Outfielder Jurickson Profar and the Atlanta Braves agreed on a three-year, $42 million contract Thursday, uniting the veteran coming off a career year with a team that has struggled in recent years to find a suitable left fielder.

Profar, 31, was a revelation for the San Diego Padres last year, hitting .280/.380/.459 with a career-high 24 home runs and 85 RBIs. Once the top prospect in all of baseball, Profar made his first All-Star team and won a Silver Slugger — all on a one-year, $1 million deal.

He cashed in with the Braves, who outbid a number of teams interested in Profar’s on-base skills as well as his energy that invigorated Padres supporters and infuriated rival fan bases.

Profar will join center fielder Michael Harris II and right fielder Ronald Acuña Jr., the former National League MVP coming off a torn left ACL just three years after tearing the ligament in his right knee. Without Acuña for most of last season, the Braves’ offense suffered a deep regression from 2023, when they set a single-season team record with a .501 slugging percentage.

The switch-hitting Profar can slot almost anywhere in the lineup, though he figures to begin the season toward the top as Acuña continues to rehab his knee. Beyond Harris and Acuña, Atlanta’s lineup includes All-Star third baseman Austin Riley, second baseman Ozzie Albies and first baseman Matt Olson.
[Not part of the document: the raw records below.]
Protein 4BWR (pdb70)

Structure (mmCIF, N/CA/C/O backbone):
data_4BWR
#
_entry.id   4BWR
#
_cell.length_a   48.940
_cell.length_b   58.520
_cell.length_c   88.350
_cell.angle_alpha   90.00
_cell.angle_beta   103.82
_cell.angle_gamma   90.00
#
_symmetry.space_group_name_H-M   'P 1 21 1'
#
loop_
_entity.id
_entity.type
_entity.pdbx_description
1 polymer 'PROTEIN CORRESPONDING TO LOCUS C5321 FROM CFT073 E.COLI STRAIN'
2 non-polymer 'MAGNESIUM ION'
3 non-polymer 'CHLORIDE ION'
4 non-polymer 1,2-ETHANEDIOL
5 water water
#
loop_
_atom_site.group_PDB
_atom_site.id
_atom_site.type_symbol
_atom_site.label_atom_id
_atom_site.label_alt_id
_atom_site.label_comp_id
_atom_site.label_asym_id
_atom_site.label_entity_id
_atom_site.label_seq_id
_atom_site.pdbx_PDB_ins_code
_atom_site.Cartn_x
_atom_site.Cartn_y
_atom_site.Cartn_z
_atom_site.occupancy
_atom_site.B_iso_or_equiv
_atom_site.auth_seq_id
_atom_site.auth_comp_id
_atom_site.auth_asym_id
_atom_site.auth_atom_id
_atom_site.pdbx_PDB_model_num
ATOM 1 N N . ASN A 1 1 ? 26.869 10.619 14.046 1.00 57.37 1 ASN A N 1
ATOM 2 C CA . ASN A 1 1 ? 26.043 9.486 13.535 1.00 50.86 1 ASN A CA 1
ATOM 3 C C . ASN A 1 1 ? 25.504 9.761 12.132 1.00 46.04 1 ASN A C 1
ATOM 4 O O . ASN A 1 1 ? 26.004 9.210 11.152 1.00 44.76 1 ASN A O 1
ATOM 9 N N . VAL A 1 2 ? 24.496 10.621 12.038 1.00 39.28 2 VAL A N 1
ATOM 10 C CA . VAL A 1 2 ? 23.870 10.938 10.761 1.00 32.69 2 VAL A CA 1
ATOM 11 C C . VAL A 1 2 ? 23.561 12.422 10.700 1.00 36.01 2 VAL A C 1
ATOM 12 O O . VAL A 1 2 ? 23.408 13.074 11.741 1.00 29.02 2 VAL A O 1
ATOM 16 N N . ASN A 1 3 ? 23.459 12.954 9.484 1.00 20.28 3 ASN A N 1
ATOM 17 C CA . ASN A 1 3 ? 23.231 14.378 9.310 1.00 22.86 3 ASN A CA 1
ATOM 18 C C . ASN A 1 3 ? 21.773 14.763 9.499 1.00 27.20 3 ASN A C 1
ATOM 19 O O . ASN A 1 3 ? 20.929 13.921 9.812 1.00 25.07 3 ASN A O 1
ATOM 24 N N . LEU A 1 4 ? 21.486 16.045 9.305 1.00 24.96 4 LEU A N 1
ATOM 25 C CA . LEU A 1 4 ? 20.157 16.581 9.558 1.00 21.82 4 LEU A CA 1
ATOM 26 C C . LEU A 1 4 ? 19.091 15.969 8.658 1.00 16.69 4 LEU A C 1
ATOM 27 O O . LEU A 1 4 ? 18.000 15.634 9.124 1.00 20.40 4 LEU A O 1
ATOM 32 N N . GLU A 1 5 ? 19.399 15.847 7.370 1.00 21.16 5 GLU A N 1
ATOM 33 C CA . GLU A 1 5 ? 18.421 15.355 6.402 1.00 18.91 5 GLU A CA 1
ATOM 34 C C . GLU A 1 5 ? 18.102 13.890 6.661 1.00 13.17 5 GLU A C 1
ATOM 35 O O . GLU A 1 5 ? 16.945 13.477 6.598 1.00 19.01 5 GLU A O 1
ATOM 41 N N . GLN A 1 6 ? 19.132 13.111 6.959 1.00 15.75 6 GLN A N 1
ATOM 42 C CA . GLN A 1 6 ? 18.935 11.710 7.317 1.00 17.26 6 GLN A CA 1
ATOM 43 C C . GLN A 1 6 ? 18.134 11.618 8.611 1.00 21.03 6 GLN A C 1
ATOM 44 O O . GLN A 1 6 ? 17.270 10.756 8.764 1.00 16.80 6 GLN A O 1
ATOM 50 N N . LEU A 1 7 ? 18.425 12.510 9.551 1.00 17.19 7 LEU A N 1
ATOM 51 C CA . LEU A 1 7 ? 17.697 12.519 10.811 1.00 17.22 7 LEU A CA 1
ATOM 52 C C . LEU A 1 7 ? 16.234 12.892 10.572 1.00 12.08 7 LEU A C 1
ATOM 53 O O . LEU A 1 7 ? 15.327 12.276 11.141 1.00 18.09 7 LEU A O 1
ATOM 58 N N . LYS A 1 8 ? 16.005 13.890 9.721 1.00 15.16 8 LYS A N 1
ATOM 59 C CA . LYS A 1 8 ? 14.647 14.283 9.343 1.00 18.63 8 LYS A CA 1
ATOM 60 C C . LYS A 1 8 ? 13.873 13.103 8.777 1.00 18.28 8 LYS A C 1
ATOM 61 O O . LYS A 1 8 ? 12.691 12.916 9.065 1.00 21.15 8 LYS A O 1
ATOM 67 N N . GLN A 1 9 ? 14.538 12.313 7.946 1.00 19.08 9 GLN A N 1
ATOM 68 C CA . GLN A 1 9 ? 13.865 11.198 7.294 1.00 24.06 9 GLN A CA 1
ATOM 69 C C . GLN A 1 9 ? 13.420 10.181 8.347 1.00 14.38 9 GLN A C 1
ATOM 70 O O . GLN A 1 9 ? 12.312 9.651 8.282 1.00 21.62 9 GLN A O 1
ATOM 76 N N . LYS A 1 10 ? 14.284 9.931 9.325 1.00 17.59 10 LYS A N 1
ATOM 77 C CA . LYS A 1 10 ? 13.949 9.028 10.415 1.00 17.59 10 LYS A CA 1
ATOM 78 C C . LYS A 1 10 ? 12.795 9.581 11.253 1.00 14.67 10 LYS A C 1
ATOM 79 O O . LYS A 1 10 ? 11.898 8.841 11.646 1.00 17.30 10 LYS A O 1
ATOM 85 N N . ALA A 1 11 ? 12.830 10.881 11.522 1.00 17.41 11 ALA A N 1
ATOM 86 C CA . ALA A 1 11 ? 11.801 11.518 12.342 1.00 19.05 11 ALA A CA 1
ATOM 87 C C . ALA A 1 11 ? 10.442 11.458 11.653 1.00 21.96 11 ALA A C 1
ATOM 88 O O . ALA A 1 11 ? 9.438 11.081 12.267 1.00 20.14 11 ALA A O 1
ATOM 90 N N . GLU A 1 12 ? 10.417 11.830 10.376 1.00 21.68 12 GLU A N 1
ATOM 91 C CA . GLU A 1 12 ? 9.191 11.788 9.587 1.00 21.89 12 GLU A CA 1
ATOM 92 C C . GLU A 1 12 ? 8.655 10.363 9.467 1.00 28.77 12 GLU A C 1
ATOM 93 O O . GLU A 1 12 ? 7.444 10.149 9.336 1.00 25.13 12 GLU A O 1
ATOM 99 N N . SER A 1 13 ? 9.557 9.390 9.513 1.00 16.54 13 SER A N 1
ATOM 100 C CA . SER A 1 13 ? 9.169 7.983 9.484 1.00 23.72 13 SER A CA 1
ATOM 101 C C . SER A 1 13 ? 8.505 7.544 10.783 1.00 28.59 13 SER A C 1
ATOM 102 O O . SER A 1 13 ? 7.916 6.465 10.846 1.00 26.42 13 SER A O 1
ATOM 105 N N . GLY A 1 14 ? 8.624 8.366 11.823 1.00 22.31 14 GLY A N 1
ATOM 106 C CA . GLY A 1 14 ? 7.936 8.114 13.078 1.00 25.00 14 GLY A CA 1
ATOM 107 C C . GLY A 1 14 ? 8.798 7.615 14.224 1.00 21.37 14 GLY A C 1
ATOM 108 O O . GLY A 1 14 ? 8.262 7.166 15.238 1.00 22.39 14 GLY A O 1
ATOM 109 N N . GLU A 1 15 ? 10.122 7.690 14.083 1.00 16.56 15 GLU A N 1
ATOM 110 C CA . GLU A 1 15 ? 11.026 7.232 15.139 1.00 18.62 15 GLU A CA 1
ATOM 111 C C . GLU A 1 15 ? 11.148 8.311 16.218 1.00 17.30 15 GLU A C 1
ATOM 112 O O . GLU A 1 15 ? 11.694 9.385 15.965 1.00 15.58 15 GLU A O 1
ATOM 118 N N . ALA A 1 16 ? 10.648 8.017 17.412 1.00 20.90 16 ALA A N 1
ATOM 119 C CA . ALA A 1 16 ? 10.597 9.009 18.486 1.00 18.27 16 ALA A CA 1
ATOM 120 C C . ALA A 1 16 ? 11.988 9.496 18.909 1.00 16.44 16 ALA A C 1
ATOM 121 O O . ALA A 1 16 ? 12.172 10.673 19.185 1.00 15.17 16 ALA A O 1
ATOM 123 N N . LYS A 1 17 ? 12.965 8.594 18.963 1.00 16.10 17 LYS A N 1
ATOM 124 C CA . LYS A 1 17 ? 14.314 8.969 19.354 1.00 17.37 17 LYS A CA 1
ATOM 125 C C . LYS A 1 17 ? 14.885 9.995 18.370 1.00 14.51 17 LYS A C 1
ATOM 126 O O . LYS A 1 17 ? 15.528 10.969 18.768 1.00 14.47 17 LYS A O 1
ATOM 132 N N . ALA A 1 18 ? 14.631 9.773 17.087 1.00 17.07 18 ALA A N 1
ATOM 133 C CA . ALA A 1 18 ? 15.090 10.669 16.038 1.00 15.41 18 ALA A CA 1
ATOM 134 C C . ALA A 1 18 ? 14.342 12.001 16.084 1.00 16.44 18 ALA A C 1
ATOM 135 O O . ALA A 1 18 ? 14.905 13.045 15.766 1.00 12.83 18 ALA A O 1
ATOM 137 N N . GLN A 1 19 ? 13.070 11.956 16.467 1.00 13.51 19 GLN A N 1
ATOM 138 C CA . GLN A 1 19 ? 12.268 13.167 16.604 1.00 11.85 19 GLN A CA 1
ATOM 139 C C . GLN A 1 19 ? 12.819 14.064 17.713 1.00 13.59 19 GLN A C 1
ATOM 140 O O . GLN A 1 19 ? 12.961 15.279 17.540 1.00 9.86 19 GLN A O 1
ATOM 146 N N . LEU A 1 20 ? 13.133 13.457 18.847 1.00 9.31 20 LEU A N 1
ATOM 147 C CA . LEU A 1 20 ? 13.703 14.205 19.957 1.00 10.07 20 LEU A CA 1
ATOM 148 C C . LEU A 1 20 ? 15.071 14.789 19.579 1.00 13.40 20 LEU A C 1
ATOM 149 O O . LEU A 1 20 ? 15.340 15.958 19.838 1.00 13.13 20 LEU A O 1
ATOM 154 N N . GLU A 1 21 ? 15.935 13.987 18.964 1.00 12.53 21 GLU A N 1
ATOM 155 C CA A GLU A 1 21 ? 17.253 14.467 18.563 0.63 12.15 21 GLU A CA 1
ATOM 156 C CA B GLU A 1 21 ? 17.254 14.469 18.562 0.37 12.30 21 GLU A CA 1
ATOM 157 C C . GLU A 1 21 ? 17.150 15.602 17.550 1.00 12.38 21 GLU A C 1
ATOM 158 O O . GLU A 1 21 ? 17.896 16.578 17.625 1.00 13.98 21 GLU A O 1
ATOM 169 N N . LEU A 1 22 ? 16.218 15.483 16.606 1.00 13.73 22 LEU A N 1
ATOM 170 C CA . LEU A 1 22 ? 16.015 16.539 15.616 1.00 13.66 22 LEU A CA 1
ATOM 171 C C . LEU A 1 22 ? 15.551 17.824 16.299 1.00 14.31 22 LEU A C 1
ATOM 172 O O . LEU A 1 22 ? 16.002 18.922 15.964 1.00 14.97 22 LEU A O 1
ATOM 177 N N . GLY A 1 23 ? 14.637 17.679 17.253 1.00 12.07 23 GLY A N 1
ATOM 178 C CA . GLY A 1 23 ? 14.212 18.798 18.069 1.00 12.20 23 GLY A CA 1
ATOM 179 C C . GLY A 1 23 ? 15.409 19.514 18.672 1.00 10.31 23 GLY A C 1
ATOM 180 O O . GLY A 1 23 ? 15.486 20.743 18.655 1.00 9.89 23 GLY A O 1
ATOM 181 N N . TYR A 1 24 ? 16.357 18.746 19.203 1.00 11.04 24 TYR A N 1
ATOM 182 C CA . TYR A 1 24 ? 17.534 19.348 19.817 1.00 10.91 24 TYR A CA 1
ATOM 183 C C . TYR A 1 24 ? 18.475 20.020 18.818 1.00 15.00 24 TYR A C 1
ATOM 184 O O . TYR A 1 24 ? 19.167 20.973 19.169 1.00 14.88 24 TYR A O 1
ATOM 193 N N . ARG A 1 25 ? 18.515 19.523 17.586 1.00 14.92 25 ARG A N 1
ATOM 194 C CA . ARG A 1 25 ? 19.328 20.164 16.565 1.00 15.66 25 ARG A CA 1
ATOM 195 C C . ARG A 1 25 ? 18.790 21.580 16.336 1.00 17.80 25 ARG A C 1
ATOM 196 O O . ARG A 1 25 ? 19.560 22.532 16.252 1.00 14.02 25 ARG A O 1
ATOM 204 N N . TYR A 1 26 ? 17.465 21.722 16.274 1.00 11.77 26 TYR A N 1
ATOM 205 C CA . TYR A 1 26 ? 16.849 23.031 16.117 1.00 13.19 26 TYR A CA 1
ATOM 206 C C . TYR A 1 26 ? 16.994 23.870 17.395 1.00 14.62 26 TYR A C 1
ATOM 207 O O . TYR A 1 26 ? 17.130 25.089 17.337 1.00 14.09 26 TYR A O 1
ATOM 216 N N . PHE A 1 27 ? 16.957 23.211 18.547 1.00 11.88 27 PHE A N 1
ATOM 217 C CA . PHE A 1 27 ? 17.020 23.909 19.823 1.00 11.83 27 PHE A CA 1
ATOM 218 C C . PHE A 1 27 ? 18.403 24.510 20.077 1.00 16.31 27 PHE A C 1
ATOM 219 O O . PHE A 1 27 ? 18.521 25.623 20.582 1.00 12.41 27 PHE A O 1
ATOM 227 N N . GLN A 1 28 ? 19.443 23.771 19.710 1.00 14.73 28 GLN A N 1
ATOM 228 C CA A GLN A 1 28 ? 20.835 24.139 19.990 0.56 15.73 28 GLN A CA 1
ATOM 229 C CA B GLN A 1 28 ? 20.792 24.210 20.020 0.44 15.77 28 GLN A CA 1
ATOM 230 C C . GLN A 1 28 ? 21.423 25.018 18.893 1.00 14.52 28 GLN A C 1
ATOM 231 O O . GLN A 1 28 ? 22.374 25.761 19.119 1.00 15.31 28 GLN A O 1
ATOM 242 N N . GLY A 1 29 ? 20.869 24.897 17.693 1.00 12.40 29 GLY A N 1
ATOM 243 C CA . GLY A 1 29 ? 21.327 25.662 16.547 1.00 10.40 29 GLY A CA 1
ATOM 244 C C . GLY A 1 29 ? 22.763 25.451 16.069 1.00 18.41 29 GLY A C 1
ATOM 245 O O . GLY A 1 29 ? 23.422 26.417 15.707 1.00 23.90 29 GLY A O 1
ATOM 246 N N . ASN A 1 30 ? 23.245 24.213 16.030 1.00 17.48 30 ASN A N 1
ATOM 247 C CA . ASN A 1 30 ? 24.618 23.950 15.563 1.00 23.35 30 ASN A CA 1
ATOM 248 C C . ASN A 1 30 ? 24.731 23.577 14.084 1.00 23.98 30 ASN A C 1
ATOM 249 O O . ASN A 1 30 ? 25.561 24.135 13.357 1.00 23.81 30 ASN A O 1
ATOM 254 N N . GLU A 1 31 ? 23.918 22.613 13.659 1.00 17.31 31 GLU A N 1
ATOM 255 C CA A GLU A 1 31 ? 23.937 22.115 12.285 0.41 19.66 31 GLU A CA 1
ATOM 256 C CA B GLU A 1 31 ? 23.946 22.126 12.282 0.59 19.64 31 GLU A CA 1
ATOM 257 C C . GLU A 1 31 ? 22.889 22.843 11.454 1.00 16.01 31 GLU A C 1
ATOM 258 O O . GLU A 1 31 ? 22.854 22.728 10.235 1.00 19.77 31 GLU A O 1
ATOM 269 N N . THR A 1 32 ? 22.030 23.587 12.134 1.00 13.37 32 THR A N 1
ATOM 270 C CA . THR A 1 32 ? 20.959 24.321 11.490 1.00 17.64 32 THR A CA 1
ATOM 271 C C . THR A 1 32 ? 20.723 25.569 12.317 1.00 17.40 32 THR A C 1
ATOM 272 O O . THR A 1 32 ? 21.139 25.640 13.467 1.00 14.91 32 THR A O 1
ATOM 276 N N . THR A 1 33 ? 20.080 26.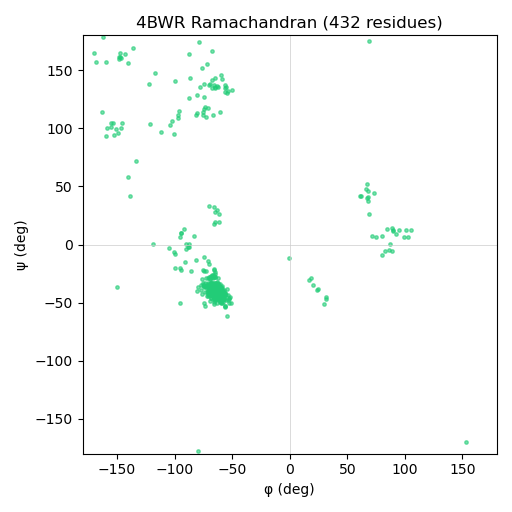569 11.738 1.00 13.54 33 THR A N 1
ATOM 277 C CA . THR A 1 33 ? 19.820 27.790 12.471 1.00 12.61 33 THR A CA 1
ATOM 278 C C . THR A 1 33 ? 18.877 27.473 13.611 1.00 14.14 33 THR A C 1
ATOM 279 O O . THR A 1 33 ? 17.901 26.744 13.422 1.00 12.36 33 THR A O 1
ATOM 283 N N . LYS A 1 34 ? 19.176 28.006 14.787 1.00 13.79 34 LYS A N 1
ATOM 284 C CA . LYS A 1 34 ? 18.311 27.817 15.946 1.00 16.54 34 LYS A CA 1
ATOM 285 C C . LYS A 1 34 ? 16.891 28.233 15.603 1.00 18.84 34 LYS A C 1
ATOM 286 O O . LYS A 1 34 ? 16.671 29.284 15.002 1.00 16.72 34 LYS A O 1
ATOM 292 N N . ASP A 1 35 ? 15.932 27.381 15.948 1.00 19.14 35 ASP A N 1
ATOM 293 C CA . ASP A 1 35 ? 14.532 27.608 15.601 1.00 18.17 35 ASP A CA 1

Profar will receive $12 million this year and $15 million in 2026 and 2027.

Atlanta is typically one of the most aggressive teams in baseball, striking early in free agency and with trades. After trading slugger Jorge Soler in late October, the Braves dabbled in minor league deals and watched as starter Max Fried went to the New York Yankees, starter Charlie Morton went to the Baltimore Orioles and reliever A.J. Minter went to the New York Mets.

Profar is Atlanta’s first real addition this winter after sneaking into the postseason at 89-73 and promptly getting swept by San Diego. He has spent all 11 years of his major league career in the West divisions, debuting at 19 with the Texas Rangers. Profar never fulfilled his potential there and went to Oakland in 2019 before settling with the Padres, where he became a full-time outfielder. Over 1,119 games in his career, Profar has hit .245/.331/.395 with 111 home runs and 444 RBIs in 4,291 plate appearances.